• _WHAT THE TASK REQUIRES_: Write out, word for word, every line in the data below from the one containing "ATOM 279 C C" to the one containing "ATOM 300 N N", both of them included.

▽

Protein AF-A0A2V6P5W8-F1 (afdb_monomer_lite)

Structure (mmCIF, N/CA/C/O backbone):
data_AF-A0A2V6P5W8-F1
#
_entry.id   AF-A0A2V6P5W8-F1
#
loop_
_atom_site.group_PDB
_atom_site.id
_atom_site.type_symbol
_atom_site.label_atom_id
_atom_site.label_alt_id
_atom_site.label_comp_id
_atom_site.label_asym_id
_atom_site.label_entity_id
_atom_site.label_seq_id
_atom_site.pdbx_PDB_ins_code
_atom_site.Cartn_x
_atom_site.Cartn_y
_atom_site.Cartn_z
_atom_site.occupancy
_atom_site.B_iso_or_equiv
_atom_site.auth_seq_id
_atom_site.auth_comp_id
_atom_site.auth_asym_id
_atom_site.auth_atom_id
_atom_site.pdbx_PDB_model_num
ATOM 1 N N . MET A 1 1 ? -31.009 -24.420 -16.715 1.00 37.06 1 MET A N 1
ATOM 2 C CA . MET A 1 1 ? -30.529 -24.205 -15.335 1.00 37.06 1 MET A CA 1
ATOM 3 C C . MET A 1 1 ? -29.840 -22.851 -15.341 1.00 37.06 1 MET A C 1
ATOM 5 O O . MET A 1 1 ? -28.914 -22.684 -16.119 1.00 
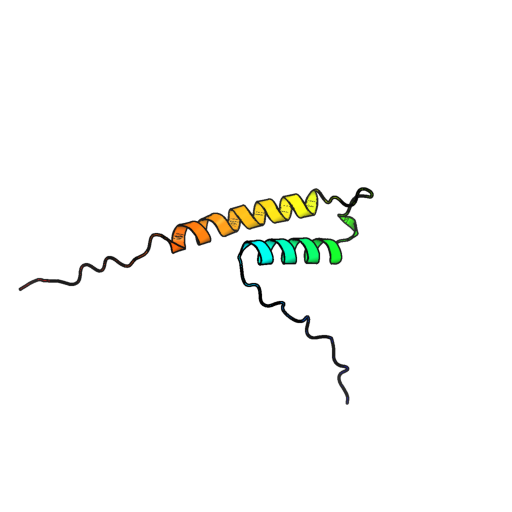37.06 1 MET A O 1
ATOM 9 N N . ASN A 1 2 ? -30.401 -21.871 -14.632 1.00 46.34 2 ASN A N 1
ATOM 10 C CA . ASN A 1 2 ? -29.922 -20.486 -14.592 1.00 46.34 2 ASN A CA 1
ATOM 11 C C . ASN A 1 2 ? -28.750 -20.432 -13.602 1.00 46.34 2 ASN A C 1
ATOM 13 O O . ASN A 1 2 ? -28.958 -20.740 -12.430 1.00 46.34 2 ASN A O 1
ATOM 17 N N . ILE A 1 3 ? -27.539 -20.124 -14.065 1.00 54.62 3 ILE A N 1
ATOM 18 C CA . ILE A 1 3 ? -26.429 -19.804 -13.162 1.00 54.62 3 ILE A CA 1
ATOM 19 C C . ILE A 1 3 ? -26.663 -18.347 -12.755 1.00 54.62 3 ILE A C 1
ATOM 21 O O . ILE A 1 3 ? -26.709 -17.506 -13.649 1.00 54.62 3 ILE A O 1
ATOM 25 N N . PRO A 1 4 ? -26.901 -18.042 -11.467 1.00 52.75 4 PRO A N 1
ATOM 26 C CA . PRO A 1 4 ? -27.134 -16.670 -11.055 1.00 52.75 4 PRO A CA 1
ATOM 27 C C . PRO A 1 4 ? -25.861 -15.871 -11.317 1.00 52.75 4 PRO A C 1
ATOM 29 O O . PRO A 1 4 ? -24.780 -16.313 -10.925 1.00 52.75 4 PRO A O 1
ATOM 32 N N . ASP A 1 5 ? -26.021 -14.736 -11.999 1.00 56.56 5 ASP A N 1
ATOM 33 C CA . ASP A 1 5 ? -25.015 -13.707 -12.233 1.00 56.56 5 ASP A CA 1
ATOM 34 C C . ASP A 1 5 ? -24.237 -13.423 -10.943 1.00 56.56 5 ASP A C 1
ATOM 36 O O . ASP A 1 5 ? -24.631 -12.609 -10.105 1.00 56.56 5 ASP A O 1
ATOM 40 N N . GLN A 1 6 ? -23.117 -14.123 -10.758 1.00 57.69 6 GLN A N 1
ATOM 41 C CA . GLN A 1 6 ? -22.095 -13.661 -9.840 1.00 57.69 6 GLN A CA 1
ATOM 42 C C . GLN A 1 6 ? -21.623 -12.326 -10.410 1.00 57.69 6 GLN A C 1
ATOM 44 O O . GLN A 1 6 ? -21.358 -12.265 -11.615 1.00 57.69 6 GLN A O 1
ATOM 49 N N . PRO A 1 7 ? -21.535 -11.258 -9.600 1.00 50.75 7 PRO A N 1
ATOM 50 C CA . PRO A 1 7 ? -20.975 -10.015 -10.080 1.00 50.75 7 PRO A CA 1
ATOM 51 C C . PRO A 1 7 ? -19.561 -10.356 -10.531 1.00 50.75 7 PRO A C 1
ATOM 53 O O . PRO A 1 7 ? -18.704 -10.687 -9.712 1.00 50.75 7 PRO A O 1
ATOM 56 N N . ILE A 1 8 ? -19.338 -10.351 -11.847 1.00 53.72 8 ILE A N 1
ATOM 57 C CA . ILE A 1 8 ? -18.000 -10.262 -12.411 1.00 53.72 8 ILE A CA 1
ATOM 58 C C . ILE A 1 8 ? -17.444 -9.041 -11.704 1.00 53.72 8 ILE A C 1
ATOM 60 O O . ILE A 1 8 ? -17.962 -7.945 -11.926 1.00 53.72 8 ILE A O 1
ATOM 64 N N . ALA A 1 9 ? -16.521 -9.251 -10.759 1.00 57.19 9 ALA A N 1
ATOM 65 C CA . ALA A 1 9 ? -15.858 -8.169 -10.060 1.00 57.19 9 ALA A CA 1
ATOM 66 C C . ALA A 1 9 ? -15.391 -7.236 -11.165 1.00 57.19 9 ALA A C 1
ATOM 68 O O . ALA A 1 9 ? -14.566 -7.634 -11.990 1.00 57.19 9 ALA A O 1
ATOM 69 N N . MET A 1 10 ? -16.058 -6.086 -11.289 1.00 53.78 10 MET A N 1
ATOM 70 C CA . MET A 1 10 ? -15.773 -5.154 -12.359 1.00 53.78 10 MET A CA 1
ATOM 71 C C . MET A 1 10 ? -14.328 -4.769 -12.127 1.00 53.78 10 MET A C 1
ATOM 73 O O . MET A 1 10 ? -14.021 -4.083 -11.156 1.00 53.78 10 MET A O 1
ATOM 77 N N . SER A 1 11 ? -13.436 -5.315 -12.949 1.00 56.19 11 SER A N 1
ATOM 78 C CA . SER A 1 11 ? -12.027 -4.993 -12.891 1.00 56.19 11 SER A CA 1
ATOM 79 C C . SER A 1 11 ? -11.962 -3.520 -13.249 1.00 56.19 11 SER A C 1
ATOM 81 O O .
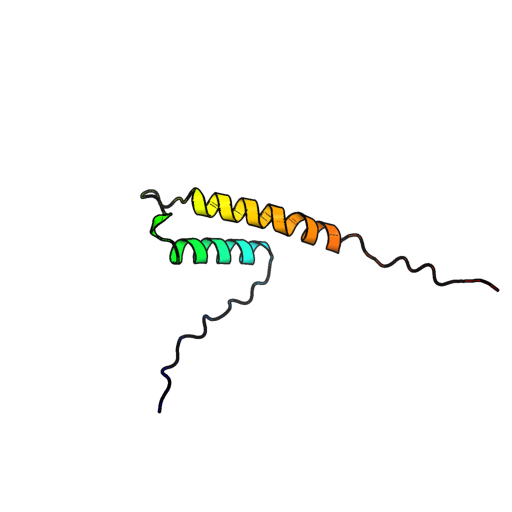 SER A 1 11 ? -12.081 -3.173 -14.428 1.00 56.19 11 SER A O 1
ATOM 83 N N . HIS A 1 12 ? -11.900 -2.653 -12.235 1.00 59.47 12 HIS A N 1
ATOM 84 C CA . HIS A 1 12 ? -11.670 -1.238 -12.447 1.00 59.47 12 HIS A CA 1
ATOM 85 C C . HIS A 1 12 ? -10.448 -1.148 -13.346 1.00 59.47 12 HIS A C 1
ATOM 87 O O . HIS A 1 12 ? -9.437 -1.798 -13.098 1.00 59.47 12 HIS A O 1
ATOM 93 N N . GLN A 1 13 ? -10.587 -0.454 -14.469 1.00 59.62 13 GLN A N 1
ATOM 94 C CA . GLN A 1 13 ? -9.469 -0.278 -15.370 1.00 59.62 13 GLN A CA 1
ATOM 95 C C . GLN A 1 13 ? -8.456 0.590 -14.628 1.00 59.62 13 GLN A C 1
ATOM 97 O O . GLN A 1 13 ? -8.758 1.720 -14.249 1.00 59.62 13 GLN A O 1
ATOM 102 N N . ILE A 1 14 ? -7.295 0.020 -14.339 1.00 65.94 14 ILE A N 1
ATOM 103 C CA . ILE A 1 14 ? -6.276 0.669 -13.527 1.00 65.94 14 ILE A CA 1
ATOM 104 C C . ILE A 1 14 ? -5.391 1.468 -14.477 1.00 65.94 14 ILE A C 1
ATOM 106 O O . ILE A 1 14 ? -4.752 0.892 -15.359 1.00 65.94 14 ILE A O 1
ATOM 110 N N . HIS A 1 15 ? -5.407 2.795 -14.353 1.00 69.62 15 HIS A N 1
ATOM 111 C CA . HIS A 1 15 ? -4.766 3.696 -15.313 1.00 69.62 15 HIS A CA 1
ATOM 112 C C . HIS A 1 15 ? -3.319 4.008 -14.922 1.00 69.62 15 HIS A C 1
ATOM 114 O O . HIS A 1 15 ? -2.516 4.396 -15.771 1.00 69.62 15 HIS A O 1
ATOM 120 N N . THR A 1 16 ? -2.970 3.801 -13.651 1.00 81.62 16 THR A N 1
ATOM 121 C CA . THR A 1 16 ? -1.646 4.078 -13.099 1.00 81.62 16 THR A CA 1
ATOM 122 C C . THR A 1 16 ? -1.195 3.003 -12.113 1.00 81.62 16 THR A C 1
ATOM 124 O O . THR A 1 16 ? -1.988 2.338 -11.452 1.00 81.62 16 THR A O 1
ATOM 127 N N . TYR A 1 17 ? 0.122 2.859 -11.974 1.00 81.19 17 TYR A N 1
ATOM 128 C CA . TYR A 1 17 ? 0.731 1.939 -11.010 1.00 81.19 17 TYR A CA 1
ATOM 129 C C . TYR A 1 17 ? 0.281 2.210 -9.562 1.00 81.19 17 TYR A C 1
ATOM 131 O O . TYR A 1 17 ? 0.053 1.281 -8.794 1.00 81.19 17 TYR A O 1
ATOM 139 N N . THR A 1 18 ? 0.095 3.479 -9.197 1.00 83.06 18 THR A N 1
ATOM 140 C CA . THR A 1 18 ? -0.353 3.877 -7.855 1.00 83.06 18 THR A CA 1
ATOM 141 C C . THR A 1 18 ? -1.793 3.450 -7.574 1.00 83.06 18 THR A C 1
ATOM 143 O O . THR A 1 18 ? -2.082 2.987 -6.475 1.00 83.06 18 THR A O 1
ATOM 146 N N . GLU A 1 19 ? -2.685 3.538 -8.561 1.00 88.31 19 GLU A N 1
ATOM 147 C CA . GLU A 1 19 ? -4.064 3.053 -8.420 1.00 88.31 19 GLU A CA 1
ATOM 148 C C . GLU A 1 19 ? -4.111 1.527 -8.235 1.00 88.31 19 GLU A C 1
ATOM 150 O O . GLU A 1 19 ? -4.933 1.036 -7.463 1.00 88.31 19 GLU A O 1
ATOM 155 N N . LEU A 1 20 ? -3.198 0.774 -8.871 1.00 86.94 20 LEU A N 1
ATOM 156 C CA . LEU A 1 20 ? -3.090 -0.679 -8.673 1.00 86.94 20 LEU A CA 1
ATOM 157 C C . LEU A 1 20 ? -2.761 -1.020 -7.224 1.00 86.94 20 LEU A C 1
ATOM 159 O O . LEU A 1 20 ? -3.407 -1.883 -6.632 1.00 86.94 20 LEU A O 1
ATOM 163 N N . LEU A 1 21 ? -1.765 -0.336 -6.660 1.00 87.94 21 LEU A N 1
ATOM 164 C CA . LEU A 1 21 ? -1.362 -0.538 -5.272 1.00 87.94 21 LEU A CA 1
ATOM 165 C C . LEU A 1 21 ? -2.514 -0.223 -4.314 1.00 87.94 21 LEU A C 1
ATOM 167 O O . LEU A 1 21 ? -2.819 -1.033 -3.442 1.00 87.94 21 LEU A O 1
ATOM 171 N N . GLN A 1 22 ? -3.217 0.890 -4.535 1.00 88.81 22 GLN A N 1
ATOM 172 C CA . GLN A 1 22 ? -4.365 1.276 -3.712 1.00 88.81 22 GLN A CA 1
ATOM 173 C C . GLN A 1 22 ? -5.507 0.261 -3.776 1.00 88.81 22 GLN A C 1
ATOM 175 O O . GLN A 1 22 ? -6.106 -0.047 -2.743 1.00 88.81 22 GLN A O 1
ATOM 180 N N . GLN A 1 23 ? -5.803 -0.280 -4.962 1.00 90.12 23 GLN A N 1
ATOM 181 C CA . GLN A 1 23 ? -6.838 -1.298 -5.100 1.00 90.12 23 GLN A CA 1
ATOM 182 C C . GLN A 1 23 ? -6.443 -2.588 -4.374 1.00 90.12 23 GLN A C 1
ATOM 184 O O . GLN A 1 23 ? -7.236 -3.110 -3.597 1.00 90.12 23 GLN A O 1
ATOM 189 N N . ILE A 1 24 ? -5.205 -3.061 -4.549 1.00 90.19 24 ILE A N 1
ATOM 190 C CA . ILE A 1 24 ? -4.703 -4.252 -3.847 1.00 90.19 24 ILE A CA 1
ATOM 191 C C . ILE A 1 24 ? -4.748 -4.049 -2.328 1.00 90.19 24 ILE A C 1
ATOM 193 O O . ILE A 1 24 ? -5.187 -4.942 -1.606 1.00 90.19 24 ILE A O 1
ATOM 197 N N . HIS A 1 25 ? -4.347 -2.875 -1.838 1.00 91.12 25 HIS A N 1
ATOM 198 C CA . HIS A 1 25 ? -4.404 -2.539 -0.418 1.00 91.12 25 HIS A CA 1
ATOM 199 C C . HIS A 1 25 ? -5.847 -2.572 0.119 1.00 91.12 25 HIS A C 1
ATOM 201 O O . HIS A 1 25 ? -6.126 -3.173 1.159 1.00 91.12 25 HIS A O 1
ATOM 207 N N . HIS A 1 26 ? -6.795 -1.973 -0.608 1.00 90.94 26 HIS A N 1
ATOM 208 C CA . HIS A 1 26 ? -8.209 -1.988 -0.233 1.00 90.94 26 HIS A CA 1
ATOM 209 C C . HIS A 1 26 ? -8.815 -3.401 -0.251 1.00 90.94 26 HIS A C 1
ATOM 211 O O . HIS A 1 26 ? -9.528 -3.794 0.680 1.00 90.94 26 HIS A O 1
ATOM 217 N N . ASP A 1 27 ? -8.506 -4.179 -1.286 1.00 92.19 27 ASP A N 1
ATOM 218 C CA . ASP A 1 27 ? -9.009 -5.538 -1.460 1.00 92.19 27 ASP A CA 1
ATOM 219 C C . ASP A 1 27 ? -8.455 -6.475 -0.380 1.00 92.19 27 ASP A C 1
ATOM 221 O O . ASP A 1 27 ? -9.198 -7.307 0.144 1.00 92.19 27 ASP A O 1
ATOM 225 N
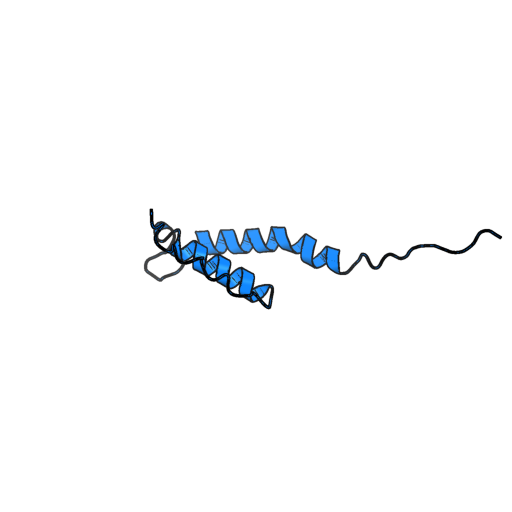 N . LEU A 1 28 ? -7.179 -6.329 -0.001 1.00 91.94 28 LEU A N 1
ATOM 226 C CA . LEU A 1 28 ? -6.567 -7.085 1.098 1.00 91.94 28 LEU A CA 1
ATOM 227 C C . LEU A 1 28 ? -7.271 -6.813 2.422 1.00 91.94 28 LEU A C 1
ATOM 229 O O . LEU A 1 28 ? -7.605 -7.747 3.146 1.00 91.94 28 LEU A O 1
ATOM 233 N N . ARG A 1 29 ? -7.563 -5.546 2.711 1.00 92.25 29 ARG A N 1
ATOM 234 C CA . ARG A 1 29 ? -8.270 -5.150 3.928 1.00 92.25 29 ARG A CA 1
ATOM 235 C C . ARG A 1 29 ? -9.691 -5.712 3.995 1.00 92.25 29 ARG A C 1
ATOM 237 O O . ARG A 1 29 ? -10.160 -6.099 5.061 1.00 92.25 29 ARG A O 1
ATOM 244 N N . THR A 1 30 ? -10.374 -5.738 2.854 1.00 91.75 30 THR A N 1
ATOM 245 C CA . THR A 1 30 ? -11.733 -6.284 2.738 1.00 91.75 30 THR A CA 1
ATOM 246 C C . THR A 1 30 ? -11.745 -7.803 2.915 1.00 91.75 30 THR A C 1
ATOM 248 O O . THR A 1 30 ? -12.658 -8.341 3.538 1.00 91.75 30 THR A O 1
ATOM 251 N N . GLN A 1 31 ? -10.731 -8.493 2.386 1.00 93.06 31 GLN A N 1
ATOM 252 C CA . GLN A 1 31 ? -10.581 -9.947 2.499 1.00 93.06 31 GLN A CA 1
ATOM 253 C C . GLN A 1 31 ? -10.086 -10.402 3.877 1.00 93.06 31 GLN A C 1
ATOM 255 O O . GLN A 1 31 ? -10.473 -11.484 4.314 1.00 93.06 31 GLN A O 1
ATOM 260 N N . HIS A 1 32 ? -9.276 -9.581 4.553 1.00 94.12 32 HIS A N 1
ATOM 261 C CA . HIS A 1 32 ? -8.667 -9.875 5.852 1.00 94.12 32 HIS A CA 1
ATOM 262 C C . HIS A 1 32 ? -9.053 -8.845 6.923 1.00 94.12 32 HIS A C 1
ATOM 264 O O . HIS A 1 32 ? -8.194 -8.108 7.425 1.00 94.12 32 HIS A O 1
ATOM 270 N N . PRO A 1 33 ? -10.340 -8.766 7.308 1.00 92.75 33 PRO A N 1
ATOM 271 C CA . PRO A 1 33 ? -10.775 -7.854 8.360 1.00 92.75 33 PRO A CA 1
ATOM 272 C C . PRO A 1 33 ? -10.093 -8.148 9.706 1.00 92.75 33 PRO A C 1
ATOM 274 O O . PRO A 1 33 ? -9.969 -7.248 10.530 1.00 92.75 33 PRO A O 1
ATOM 277 N N . GLU A 1 34 ? -9.608 -9.373 9.932 1.00 95.31 34 GLU A N 1
ATOM 278 C CA . GLU A 1 34 ? -8.865 -9.768 11.132 1.00 95.31 34 GLU A CA 1
ATOM 279 C C . GLU A 1 34 ? -7.489 -9.103 11.262 1.00 95.31 34 GLU A C 1
ATOM 281 O O . GLU A 1 34 ? -6.922 -9.083 12.353 1.00 95.31 34 GLU A O 1
ATOM 286 N N . TRP A 1 35 ? -6.941 -8.559 10.173 1.00 94.50 35 TRP A N 1
ATOM 287 C CA . TRP A 1 35 ? -5.689 -7.802 10.202 1.00 94.50 35 TRP A CA 1
ATOM 288 C C . TRP A 1 35 ? -5.902 -6.318 10.492 1.00 94.50 35 TRP A C 1
ATOM 290 O O . TRP A 1 35 ? -4.921 -5.592 10.652 1.00 94.50 35 TRP A O 1
ATOM 300 N N . VAL A 1 36 ? -7.153 -5.857 10.516 1.00 92.69 36 VAL A N 1
ATOM 301 C CA . VAL A 1 36 ? -7.504 -4.452 10.712 1.00 92.69 36 VAL A CA 1
ATOM 302 C C . VAL A 1 36 ? -7.676 -4.173 12.195 1.00 92.69 36 VAL A C 1
ATOM 304 O O . VAL A 1 36 ? -8.532 -4.743 12.869 1.00 92.69 36 VAL A O 1
ATOM 307 N N . GLU A 1 37 ? -6.865 -3.261 12.703 1.00 92.81 37 GLU A N 1
ATOM 308 C CA . GLU A 1 37 ? -6.907 -2.811 14.083 1.00 92.81 37 GLU A CA 1
ATOM 309 C C . GLU A 1 37 ? -8.119 -1.891 14.334 1.00 92.81 37 GLU A C 1
ATOM 311 O O . GLU A 1 37 ? -8.697 -1.333 13.395 1.00 92.81 37 GLU A O 1
ATOM 316 N N . PRO A 1 38 ? -8.537 -1.682 15.598 1.00 91.56 38 PRO A N 1
ATOM 317 C CA . PRO A 1 38 ? -9.704 -0.851 15.919 1.00 91.56 38 PRO A CA 1
ATOM 318 C C . PRO A 1 38 ? -9.590 0.613 15.471 1.00 91.56 38 PRO A C 1
ATOM 320 O O . PRO A 1 38 ? -10.605 1.274 15.258 1.00 91.56 38 PRO A O 1
ATOM 323 N N . ASN A 1 39 ? -8.365 1.127 15.334 1.00 91.69 39 ASN A N 1
ATOM 324 C CA . ASN A 1 39 ? -8.078 2.453 14.777 1.00 91.69 39 ASN A CA 1
ATOM 325 C C . ASN A 1 39 ? -8.224 2.497 13.245 1.00 91.69 39 ASN A C 1
ATOM 327 O O . ASN A 1 39 ? -8.159 3.567 12.645 1.00 91.69 39 ASN A O 1
ATOM 331 N N . GLY A 1 40 ? -8.439 1.344 12.616 1.00 86.50 40 GLY A N 1
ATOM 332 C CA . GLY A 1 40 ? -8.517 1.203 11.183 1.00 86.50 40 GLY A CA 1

△

• _REPLY_:
ATOM 279 C C . GLU A 1 34 ? -7.489 -9.103 11.262 1.00 95.31 34 GLU A C 1
ATOM 281 O O . GLU A 1 34 ? -6.922 -9.083 12.353 1.00 95.31 34 GLU A O 1
ATOM 286 N N . TRP A 1 35 ? -6.941 -8.559 10.173 1.00 94.50 35 TRP A N 1
ATOM 287 C CA . TRP A 1 35 ? -5.689 -7.802 10.202 1.00 94.50 35 TRP A CA 1
ATOM 288 C C . TRP A 1 35 ? -5.902 -6.318 10.492 1.00 94.50 35 TRP A C 1
ATOM 290 O O . TRP A 1 35 ? -4.921 -5.592 10.652 1.00 94.50 35 TRP A O 1
ATOM 300 N N . VAL A 1 36 ? -7.153 -5.857 10.516 1.00 92.69 36 VAL A N 1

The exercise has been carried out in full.